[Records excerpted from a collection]
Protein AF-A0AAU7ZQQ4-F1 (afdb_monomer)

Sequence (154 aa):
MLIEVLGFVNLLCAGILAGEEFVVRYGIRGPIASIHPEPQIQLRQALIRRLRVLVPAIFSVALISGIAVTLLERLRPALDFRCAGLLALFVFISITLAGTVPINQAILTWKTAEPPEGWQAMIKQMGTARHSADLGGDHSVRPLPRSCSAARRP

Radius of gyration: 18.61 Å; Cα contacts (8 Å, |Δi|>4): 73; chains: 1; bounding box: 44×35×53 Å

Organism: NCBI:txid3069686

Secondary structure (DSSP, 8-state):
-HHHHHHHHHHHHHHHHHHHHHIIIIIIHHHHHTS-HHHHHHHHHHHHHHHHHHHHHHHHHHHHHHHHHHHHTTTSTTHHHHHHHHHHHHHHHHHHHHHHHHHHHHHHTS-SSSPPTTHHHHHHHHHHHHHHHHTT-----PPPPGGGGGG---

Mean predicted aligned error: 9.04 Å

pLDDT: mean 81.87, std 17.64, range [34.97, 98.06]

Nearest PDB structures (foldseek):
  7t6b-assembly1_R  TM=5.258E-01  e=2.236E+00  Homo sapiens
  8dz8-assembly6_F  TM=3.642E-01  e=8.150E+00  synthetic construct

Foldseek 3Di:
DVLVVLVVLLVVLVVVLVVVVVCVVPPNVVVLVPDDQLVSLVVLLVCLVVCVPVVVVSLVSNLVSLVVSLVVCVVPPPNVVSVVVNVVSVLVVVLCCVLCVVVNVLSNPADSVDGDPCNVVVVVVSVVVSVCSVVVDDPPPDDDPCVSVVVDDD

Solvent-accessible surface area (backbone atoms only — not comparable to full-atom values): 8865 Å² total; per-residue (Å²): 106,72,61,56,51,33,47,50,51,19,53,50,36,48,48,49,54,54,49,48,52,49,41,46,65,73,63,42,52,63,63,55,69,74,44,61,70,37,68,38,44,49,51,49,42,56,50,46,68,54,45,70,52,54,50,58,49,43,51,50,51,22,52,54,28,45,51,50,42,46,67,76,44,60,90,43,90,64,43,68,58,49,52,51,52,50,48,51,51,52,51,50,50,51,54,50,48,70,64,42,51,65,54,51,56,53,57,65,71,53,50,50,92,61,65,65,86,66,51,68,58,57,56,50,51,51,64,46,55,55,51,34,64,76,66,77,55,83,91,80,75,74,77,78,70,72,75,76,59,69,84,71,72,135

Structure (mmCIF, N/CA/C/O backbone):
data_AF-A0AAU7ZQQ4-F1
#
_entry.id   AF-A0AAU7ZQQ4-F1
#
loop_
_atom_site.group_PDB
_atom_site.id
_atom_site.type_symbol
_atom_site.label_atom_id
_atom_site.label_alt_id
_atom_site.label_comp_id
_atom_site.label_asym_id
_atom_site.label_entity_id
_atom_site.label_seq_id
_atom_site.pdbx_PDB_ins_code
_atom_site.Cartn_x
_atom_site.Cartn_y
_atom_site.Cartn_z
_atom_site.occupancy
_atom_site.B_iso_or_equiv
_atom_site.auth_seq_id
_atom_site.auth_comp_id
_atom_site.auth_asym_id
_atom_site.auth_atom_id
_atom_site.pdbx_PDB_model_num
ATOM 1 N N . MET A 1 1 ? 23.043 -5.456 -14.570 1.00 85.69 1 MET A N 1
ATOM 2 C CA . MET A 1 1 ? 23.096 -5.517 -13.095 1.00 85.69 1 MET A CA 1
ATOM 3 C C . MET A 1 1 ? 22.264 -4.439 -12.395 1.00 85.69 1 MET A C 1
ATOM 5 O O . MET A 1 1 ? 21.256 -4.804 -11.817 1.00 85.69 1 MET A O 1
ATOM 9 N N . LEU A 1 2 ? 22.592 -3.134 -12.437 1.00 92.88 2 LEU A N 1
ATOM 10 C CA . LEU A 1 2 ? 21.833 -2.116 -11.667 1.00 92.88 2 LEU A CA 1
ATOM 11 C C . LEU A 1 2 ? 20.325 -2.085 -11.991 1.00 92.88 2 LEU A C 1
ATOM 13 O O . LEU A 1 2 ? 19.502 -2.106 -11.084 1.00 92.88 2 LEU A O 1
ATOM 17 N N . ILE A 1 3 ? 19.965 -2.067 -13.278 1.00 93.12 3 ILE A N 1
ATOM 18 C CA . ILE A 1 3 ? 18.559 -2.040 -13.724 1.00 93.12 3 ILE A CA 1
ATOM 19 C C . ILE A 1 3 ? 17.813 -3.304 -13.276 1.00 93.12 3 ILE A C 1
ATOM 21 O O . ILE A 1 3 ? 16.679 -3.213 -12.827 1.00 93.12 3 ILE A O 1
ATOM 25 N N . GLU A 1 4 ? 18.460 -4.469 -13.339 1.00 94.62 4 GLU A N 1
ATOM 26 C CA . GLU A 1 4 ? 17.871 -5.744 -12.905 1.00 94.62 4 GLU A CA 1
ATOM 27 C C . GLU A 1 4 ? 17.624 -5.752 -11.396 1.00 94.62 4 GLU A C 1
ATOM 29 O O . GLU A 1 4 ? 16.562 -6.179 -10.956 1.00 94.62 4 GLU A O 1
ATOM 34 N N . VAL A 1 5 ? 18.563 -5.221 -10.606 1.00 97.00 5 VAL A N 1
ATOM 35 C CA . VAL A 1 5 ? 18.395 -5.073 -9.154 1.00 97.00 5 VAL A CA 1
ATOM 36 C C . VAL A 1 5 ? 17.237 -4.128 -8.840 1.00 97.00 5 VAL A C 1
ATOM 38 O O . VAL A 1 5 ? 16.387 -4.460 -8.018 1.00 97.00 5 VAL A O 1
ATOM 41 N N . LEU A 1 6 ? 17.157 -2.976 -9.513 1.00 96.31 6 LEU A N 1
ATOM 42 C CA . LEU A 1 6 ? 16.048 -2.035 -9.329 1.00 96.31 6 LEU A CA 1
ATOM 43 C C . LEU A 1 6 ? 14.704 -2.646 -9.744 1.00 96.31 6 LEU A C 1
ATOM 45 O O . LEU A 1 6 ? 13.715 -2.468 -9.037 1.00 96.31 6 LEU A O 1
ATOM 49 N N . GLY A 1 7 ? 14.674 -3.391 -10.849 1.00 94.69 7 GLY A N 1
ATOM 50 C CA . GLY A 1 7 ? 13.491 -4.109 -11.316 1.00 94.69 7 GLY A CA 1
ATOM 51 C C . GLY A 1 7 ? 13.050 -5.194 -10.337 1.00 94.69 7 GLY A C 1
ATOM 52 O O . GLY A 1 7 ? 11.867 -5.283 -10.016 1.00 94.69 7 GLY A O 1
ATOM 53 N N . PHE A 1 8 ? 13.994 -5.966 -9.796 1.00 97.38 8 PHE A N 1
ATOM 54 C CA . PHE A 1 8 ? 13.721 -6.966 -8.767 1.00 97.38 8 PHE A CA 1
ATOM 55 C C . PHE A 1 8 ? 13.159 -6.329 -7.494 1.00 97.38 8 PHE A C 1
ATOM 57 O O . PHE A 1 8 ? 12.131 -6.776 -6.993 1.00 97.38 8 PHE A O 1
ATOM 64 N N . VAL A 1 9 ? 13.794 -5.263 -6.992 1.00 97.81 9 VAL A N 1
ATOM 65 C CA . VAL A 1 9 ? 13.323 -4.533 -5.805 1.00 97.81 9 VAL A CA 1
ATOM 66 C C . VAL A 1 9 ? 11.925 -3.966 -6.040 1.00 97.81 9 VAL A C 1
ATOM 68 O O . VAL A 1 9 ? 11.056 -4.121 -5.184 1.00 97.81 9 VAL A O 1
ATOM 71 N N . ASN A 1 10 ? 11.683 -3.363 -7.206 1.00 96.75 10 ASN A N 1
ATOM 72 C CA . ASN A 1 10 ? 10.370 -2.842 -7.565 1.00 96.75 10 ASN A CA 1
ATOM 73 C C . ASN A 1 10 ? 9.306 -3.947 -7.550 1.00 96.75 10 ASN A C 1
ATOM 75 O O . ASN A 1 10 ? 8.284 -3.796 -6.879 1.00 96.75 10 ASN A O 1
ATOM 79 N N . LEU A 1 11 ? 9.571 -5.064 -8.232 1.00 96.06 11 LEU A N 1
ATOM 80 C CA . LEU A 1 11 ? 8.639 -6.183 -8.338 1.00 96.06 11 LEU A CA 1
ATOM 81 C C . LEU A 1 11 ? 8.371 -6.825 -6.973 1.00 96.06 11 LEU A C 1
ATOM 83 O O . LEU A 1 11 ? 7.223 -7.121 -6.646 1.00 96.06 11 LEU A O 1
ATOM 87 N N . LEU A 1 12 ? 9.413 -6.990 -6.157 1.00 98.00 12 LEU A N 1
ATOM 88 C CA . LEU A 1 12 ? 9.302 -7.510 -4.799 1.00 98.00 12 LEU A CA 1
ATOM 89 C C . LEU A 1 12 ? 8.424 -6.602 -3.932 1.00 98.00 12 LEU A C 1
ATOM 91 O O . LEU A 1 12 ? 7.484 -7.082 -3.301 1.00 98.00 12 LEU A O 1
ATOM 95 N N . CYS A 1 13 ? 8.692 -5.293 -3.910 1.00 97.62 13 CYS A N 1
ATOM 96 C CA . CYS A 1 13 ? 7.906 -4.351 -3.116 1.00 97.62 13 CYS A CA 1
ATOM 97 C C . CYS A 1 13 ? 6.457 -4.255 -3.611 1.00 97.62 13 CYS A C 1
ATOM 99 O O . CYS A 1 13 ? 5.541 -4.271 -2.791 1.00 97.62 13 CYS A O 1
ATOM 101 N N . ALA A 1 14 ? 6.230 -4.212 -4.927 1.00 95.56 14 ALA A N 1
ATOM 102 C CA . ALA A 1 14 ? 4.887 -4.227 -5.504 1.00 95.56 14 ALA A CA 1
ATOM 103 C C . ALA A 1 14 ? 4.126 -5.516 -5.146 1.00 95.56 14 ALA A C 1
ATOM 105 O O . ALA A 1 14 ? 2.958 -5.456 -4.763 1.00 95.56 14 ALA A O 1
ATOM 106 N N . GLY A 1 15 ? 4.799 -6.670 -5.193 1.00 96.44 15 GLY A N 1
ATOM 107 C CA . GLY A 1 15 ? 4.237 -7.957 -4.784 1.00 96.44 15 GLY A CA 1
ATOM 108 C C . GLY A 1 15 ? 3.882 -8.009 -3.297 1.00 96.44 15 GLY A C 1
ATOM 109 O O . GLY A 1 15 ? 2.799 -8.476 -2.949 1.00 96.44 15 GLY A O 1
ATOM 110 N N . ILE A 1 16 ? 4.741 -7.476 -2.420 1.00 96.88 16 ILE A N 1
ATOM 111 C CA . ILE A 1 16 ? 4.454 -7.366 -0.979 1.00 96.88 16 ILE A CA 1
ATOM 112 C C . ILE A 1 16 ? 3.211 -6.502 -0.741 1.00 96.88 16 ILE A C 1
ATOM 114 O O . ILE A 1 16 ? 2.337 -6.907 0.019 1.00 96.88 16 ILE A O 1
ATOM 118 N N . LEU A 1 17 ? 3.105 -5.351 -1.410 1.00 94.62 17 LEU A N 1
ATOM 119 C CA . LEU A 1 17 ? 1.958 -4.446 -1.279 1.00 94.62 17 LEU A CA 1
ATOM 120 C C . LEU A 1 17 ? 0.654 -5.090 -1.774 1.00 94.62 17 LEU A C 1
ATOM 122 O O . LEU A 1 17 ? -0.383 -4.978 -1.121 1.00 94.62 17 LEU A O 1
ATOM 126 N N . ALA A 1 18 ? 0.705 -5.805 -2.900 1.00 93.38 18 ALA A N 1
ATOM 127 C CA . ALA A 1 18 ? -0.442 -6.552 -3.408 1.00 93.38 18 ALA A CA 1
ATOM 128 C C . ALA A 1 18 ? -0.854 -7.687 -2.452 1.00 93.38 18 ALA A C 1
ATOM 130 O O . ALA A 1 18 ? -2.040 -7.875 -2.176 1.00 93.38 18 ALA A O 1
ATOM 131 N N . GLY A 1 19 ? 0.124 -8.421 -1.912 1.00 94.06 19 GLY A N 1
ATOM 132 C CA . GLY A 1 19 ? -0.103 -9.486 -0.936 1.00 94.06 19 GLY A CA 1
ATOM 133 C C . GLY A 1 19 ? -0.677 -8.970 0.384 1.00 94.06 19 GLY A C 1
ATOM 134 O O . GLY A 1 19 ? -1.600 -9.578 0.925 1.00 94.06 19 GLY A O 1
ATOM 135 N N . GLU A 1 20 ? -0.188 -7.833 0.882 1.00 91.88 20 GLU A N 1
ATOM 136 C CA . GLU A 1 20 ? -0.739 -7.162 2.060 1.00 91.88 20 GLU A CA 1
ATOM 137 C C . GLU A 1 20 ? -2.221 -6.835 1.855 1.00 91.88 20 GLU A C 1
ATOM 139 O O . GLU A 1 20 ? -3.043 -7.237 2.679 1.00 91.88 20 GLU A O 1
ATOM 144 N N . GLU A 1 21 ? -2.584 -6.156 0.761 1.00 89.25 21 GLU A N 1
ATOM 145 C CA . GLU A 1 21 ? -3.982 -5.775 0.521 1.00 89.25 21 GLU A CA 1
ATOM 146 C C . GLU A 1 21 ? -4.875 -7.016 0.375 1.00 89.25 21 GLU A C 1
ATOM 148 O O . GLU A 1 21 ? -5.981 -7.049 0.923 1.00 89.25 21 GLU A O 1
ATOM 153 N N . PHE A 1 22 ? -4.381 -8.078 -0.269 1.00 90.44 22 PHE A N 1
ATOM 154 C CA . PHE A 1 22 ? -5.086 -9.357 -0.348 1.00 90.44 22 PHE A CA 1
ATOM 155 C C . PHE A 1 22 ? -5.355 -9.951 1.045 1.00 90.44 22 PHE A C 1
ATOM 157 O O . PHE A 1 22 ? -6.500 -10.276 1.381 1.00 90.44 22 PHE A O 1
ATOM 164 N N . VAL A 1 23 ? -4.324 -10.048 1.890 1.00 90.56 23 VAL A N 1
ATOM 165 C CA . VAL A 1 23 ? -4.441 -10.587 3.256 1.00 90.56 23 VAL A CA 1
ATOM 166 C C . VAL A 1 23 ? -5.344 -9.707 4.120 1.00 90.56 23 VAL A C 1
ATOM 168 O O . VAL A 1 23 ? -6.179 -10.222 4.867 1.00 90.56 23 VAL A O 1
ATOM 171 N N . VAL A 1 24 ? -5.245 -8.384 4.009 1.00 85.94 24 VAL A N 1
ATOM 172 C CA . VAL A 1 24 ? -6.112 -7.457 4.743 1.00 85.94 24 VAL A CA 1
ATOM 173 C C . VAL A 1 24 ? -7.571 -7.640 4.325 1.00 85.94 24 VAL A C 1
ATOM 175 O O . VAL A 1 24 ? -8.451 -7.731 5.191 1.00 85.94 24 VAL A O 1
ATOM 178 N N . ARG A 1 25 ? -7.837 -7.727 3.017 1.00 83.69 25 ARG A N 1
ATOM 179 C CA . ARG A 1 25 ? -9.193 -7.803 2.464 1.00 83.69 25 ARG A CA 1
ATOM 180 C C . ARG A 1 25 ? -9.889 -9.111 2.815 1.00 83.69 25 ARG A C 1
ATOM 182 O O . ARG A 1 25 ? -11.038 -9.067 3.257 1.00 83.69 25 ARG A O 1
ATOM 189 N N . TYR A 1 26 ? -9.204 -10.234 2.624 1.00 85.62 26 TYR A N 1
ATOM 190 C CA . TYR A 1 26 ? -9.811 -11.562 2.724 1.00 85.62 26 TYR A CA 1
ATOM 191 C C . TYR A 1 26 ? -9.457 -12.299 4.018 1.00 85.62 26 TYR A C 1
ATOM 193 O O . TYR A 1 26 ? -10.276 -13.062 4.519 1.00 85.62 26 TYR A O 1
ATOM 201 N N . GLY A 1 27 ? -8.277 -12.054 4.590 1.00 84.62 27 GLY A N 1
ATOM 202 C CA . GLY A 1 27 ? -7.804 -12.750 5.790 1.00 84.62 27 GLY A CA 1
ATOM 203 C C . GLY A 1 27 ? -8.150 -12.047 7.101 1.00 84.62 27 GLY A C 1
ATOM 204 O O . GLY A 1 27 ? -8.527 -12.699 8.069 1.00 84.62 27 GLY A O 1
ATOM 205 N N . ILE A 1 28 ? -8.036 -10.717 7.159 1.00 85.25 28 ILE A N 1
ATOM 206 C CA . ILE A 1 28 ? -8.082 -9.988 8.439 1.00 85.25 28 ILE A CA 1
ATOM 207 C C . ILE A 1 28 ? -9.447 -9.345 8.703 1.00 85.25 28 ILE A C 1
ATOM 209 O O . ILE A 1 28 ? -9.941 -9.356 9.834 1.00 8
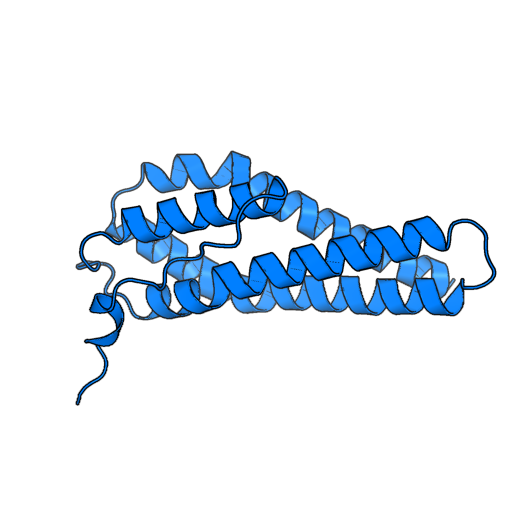5.25 28 ILE A O 1
ATOM 213 N N . ARG A 1 29 ? -10.076 -8.757 7.679 1.00 81.19 29 ARG A N 1
ATOM 214 C CA . ARG A 1 29 ? -11.237 -7.873 7.871 1.00 81.19 29 ARG A CA 1
ATOM 215 C C . ARG A 1 29 ? -12.448 -8.559 8.508 1.00 81.19 29 ARG A C 1
ATOM 217 O O . ARG A 1 29 ? -13.087 -7.952 9.365 1.00 81.19 29 ARG A O 1
ATOM 224 N N . GLY A 1 30 ? -12.751 -9.788 8.092 1.00 82.12 30 GLY A N 1
ATOM 225 C CA . GLY A 1 30 ? -13.848 -10.589 8.643 1.00 82.12 30 GLY A CA 1
ATOM 226 C C . GLY A 1 30 ? -13.609 -10.958 10.111 1.00 82.12 30 GLY A C 1
ATOM 227 O O . GLY A 1 30 ? -14.379 -10.516 10.962 1.00 82.12 30 GLY A O 1
ATOM 228 N N . PRO A 1 31 ? -12.515 -11.674 10.433 1.00 83.88 31 PRO A N 1
ATOM 229 C CA . PRO A 1 31 ? -12.215 -12.085 11.805 1.00 83.88 31 PRO A CA 1
ATOM 230 C C . PRO A 1 31 ? -12.097 -10.922 12.794 1.00 83.88 31 PRO A C 1
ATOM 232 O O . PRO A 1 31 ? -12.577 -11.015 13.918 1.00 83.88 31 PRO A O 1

Work task -
One stretch of the lines above is wanted, from the line that contains "ATOM 68 O O" through the line that contains "ATOM 105 O O". Output it exactly.

Output for this task -
ATOM 68 O O . VAL A 1 9 ? 11.056 -4.121 -5.184 1.00 97.81 9 VAL A O 1
ATOM 71 N N . ASN A 1 10 ? 11.683 -3.363 -7.206 1.00 96.75 10 ASN A N 1
ATOM 72 C CA . ASN A 1 10 ? 10.370 -2.842 -7.565 1.00 96.75 10 ASN A CA 1
ATOM 73 C C . ASN A 1 10 ? 9.306 -3.947 -7.550 1.00 96.75 10 ASN A C 1
ATOM 75 O O . ASN A 1 10 ? 8.284 -3.796 -6.879 1.00 96.75 10 ASN A O 1
ATOM 79 N N . LEU A 1 11 ? 9.571 -5.064 -8.232 1.00 96.06 11 LEU A N 1
ATOM 80 C CA . LEU A 1 11 ? 8.639 -6.183 -8.338 1.00 96.06 11 LEU A CA 1
ATOM 81 C C . LEU A 1 11 ? 8.371 -6.825 -6.973 1.00 96.06 11 LEU A C 1
ATOM 83 O O . LEU A 1 11 ? 7.223 -7.121 -6.646 1.00 96.06 11 LEU A O 1
ATOM 87 N N . LEU A 1 12 ? 9.413 -6.990 -6.157 1.00 98.00 12 LEU A N 1
ATOM 88 C CA . LEU A 1 12 ? 9.302 -7.510 -4.799 1.00 98.00 12 LEU A CA 1
ATOM 89 C C . LEU A 1 12 ? 8.424 -6.602 -3.932 1.00 98.00 12 LEU A C 1
ATOM 91 O O . LEU A 1 12 ? 7.484 -7.082 -3.301 1.00 98.00 12 LEU A O 1
ATOM 95 N N . CYS A 1 13 ? 8.692 -5.293 -3.910 1.00 97.62 13 CYS A N 1
ATOM 96 C CA . CYS A 1 13 ? 7.906 -4.351 -3.116 1.00 97.62 13 CYS A CA 1
ATOM 97 C C . CYS A 1 13 ? 6.457 -4.255 -3.611 1.00 97.62 13 CYS A C 1
ATOM 99 O O . CYS A 1 13 ? 5.541 -4.271 -2.791 1.00 97.62 13 CYS A O 1
ATOM 101 N N . ALA A 1 14 ? 6.230 -4.212 -4.927 1.00 95.56 14 ALA A N 1
ATOM 102 C CA . ALA A 1 14 ? 4.887 -4.227 -5.504 1.00 95.56 14 ALA A CA 1
ATOM 103 C C . ALA A 1 14 ? 4.126 -5.516 -5.146 1.00 95.56 14 ALA A C 1
ATOM 105 O O . ALA A 1 14 ? 2.958 -5.456 -4.763 1.00 95.56 14 ALA A O 1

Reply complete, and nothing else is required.